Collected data
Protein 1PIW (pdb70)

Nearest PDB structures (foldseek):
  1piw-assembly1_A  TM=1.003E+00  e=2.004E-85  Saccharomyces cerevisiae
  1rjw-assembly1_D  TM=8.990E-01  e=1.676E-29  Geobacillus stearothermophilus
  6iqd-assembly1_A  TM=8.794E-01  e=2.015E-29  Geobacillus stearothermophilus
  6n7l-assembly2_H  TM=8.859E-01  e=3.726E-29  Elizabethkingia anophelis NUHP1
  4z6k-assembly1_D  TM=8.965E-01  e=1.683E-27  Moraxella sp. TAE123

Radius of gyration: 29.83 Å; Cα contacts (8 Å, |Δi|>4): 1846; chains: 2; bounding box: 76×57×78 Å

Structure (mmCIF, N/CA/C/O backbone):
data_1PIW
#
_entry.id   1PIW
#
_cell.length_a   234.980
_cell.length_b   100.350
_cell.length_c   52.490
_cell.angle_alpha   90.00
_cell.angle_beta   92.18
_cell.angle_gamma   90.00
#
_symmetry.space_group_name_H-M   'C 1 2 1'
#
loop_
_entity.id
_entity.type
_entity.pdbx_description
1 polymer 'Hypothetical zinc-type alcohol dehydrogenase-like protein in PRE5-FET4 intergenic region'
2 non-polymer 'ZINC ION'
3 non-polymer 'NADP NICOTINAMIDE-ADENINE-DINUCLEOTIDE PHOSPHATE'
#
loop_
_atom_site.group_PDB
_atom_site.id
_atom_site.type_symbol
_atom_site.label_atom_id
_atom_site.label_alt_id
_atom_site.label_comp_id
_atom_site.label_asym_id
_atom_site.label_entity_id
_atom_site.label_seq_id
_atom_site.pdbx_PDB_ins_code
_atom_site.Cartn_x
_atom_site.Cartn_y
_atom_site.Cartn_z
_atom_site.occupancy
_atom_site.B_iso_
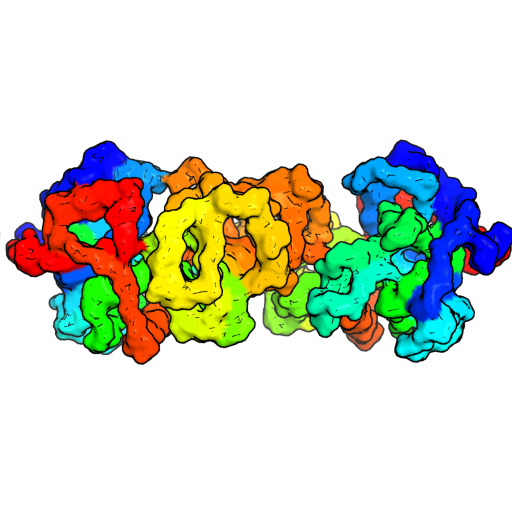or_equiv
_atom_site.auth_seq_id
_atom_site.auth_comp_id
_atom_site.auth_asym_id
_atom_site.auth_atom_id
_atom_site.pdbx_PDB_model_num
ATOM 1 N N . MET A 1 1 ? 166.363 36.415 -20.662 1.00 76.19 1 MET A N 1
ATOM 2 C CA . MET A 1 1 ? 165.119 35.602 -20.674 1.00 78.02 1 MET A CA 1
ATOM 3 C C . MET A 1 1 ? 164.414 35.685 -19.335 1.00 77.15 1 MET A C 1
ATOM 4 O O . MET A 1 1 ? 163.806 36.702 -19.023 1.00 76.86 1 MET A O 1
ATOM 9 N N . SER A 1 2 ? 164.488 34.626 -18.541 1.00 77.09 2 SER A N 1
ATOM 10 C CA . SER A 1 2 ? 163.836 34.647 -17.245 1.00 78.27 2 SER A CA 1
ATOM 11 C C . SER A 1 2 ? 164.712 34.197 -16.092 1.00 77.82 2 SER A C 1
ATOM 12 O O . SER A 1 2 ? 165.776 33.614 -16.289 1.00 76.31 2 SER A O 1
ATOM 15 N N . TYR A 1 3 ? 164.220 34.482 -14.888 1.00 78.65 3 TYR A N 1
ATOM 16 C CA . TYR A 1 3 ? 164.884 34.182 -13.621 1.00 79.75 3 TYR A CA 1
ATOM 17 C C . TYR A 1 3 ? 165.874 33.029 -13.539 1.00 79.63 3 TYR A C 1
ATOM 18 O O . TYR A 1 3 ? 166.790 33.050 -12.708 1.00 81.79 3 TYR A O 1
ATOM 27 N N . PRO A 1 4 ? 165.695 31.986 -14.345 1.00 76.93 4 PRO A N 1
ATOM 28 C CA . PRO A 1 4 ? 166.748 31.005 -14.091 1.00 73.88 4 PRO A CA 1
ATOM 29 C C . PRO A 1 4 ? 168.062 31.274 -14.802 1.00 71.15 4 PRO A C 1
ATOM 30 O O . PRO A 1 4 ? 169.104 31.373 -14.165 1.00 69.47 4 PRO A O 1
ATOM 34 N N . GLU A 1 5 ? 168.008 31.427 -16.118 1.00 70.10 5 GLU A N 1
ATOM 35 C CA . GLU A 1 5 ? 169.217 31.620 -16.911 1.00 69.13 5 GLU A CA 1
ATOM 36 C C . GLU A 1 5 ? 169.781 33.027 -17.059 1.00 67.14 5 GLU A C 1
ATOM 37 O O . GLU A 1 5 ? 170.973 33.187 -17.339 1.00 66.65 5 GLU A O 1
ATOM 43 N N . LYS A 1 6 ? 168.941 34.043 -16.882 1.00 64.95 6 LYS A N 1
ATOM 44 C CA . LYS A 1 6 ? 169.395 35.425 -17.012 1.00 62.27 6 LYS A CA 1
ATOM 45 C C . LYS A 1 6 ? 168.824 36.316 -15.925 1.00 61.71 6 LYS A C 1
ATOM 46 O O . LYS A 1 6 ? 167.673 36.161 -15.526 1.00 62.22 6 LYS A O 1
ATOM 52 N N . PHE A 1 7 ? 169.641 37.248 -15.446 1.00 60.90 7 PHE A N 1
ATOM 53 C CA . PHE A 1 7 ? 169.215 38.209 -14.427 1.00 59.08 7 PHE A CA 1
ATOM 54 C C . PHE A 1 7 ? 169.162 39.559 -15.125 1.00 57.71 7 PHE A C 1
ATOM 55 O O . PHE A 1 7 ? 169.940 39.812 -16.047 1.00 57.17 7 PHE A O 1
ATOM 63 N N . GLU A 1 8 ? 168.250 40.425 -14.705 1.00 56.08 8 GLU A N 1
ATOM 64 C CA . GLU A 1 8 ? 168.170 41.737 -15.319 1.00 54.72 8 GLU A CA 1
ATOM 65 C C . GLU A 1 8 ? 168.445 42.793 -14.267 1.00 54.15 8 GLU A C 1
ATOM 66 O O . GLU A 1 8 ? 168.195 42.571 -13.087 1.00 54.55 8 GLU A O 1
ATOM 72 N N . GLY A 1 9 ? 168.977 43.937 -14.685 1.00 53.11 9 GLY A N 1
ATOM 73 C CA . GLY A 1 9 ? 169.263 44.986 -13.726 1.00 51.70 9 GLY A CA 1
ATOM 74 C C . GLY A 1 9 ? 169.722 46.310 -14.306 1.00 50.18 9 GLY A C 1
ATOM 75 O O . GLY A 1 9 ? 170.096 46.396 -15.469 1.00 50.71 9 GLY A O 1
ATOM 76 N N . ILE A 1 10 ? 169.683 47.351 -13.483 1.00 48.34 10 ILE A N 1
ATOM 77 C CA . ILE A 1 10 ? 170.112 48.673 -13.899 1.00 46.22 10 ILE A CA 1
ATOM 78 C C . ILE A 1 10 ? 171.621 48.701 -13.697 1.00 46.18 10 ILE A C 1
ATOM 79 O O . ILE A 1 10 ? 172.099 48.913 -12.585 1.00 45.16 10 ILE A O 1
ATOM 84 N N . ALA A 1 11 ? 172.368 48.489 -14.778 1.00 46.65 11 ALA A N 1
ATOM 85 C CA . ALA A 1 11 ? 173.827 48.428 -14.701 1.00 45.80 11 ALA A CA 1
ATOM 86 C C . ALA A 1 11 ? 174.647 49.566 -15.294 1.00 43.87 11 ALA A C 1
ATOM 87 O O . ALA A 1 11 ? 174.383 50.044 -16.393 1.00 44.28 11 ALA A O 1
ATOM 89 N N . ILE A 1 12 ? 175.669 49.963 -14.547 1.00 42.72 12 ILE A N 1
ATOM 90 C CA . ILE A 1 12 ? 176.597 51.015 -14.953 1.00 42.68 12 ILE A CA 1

**What to produce:**
Return every line from the entries above that contains the word "Geobacillus".

**Answer area:**
  1rjw-assembly1_D  TM=8.990E-01  e=1.676E-29  Geobacillus stearothermophilus
  6iqd-assembly1_A  TM=8.794E-01  e=2.015E-29  Geobacillus stearothermophilus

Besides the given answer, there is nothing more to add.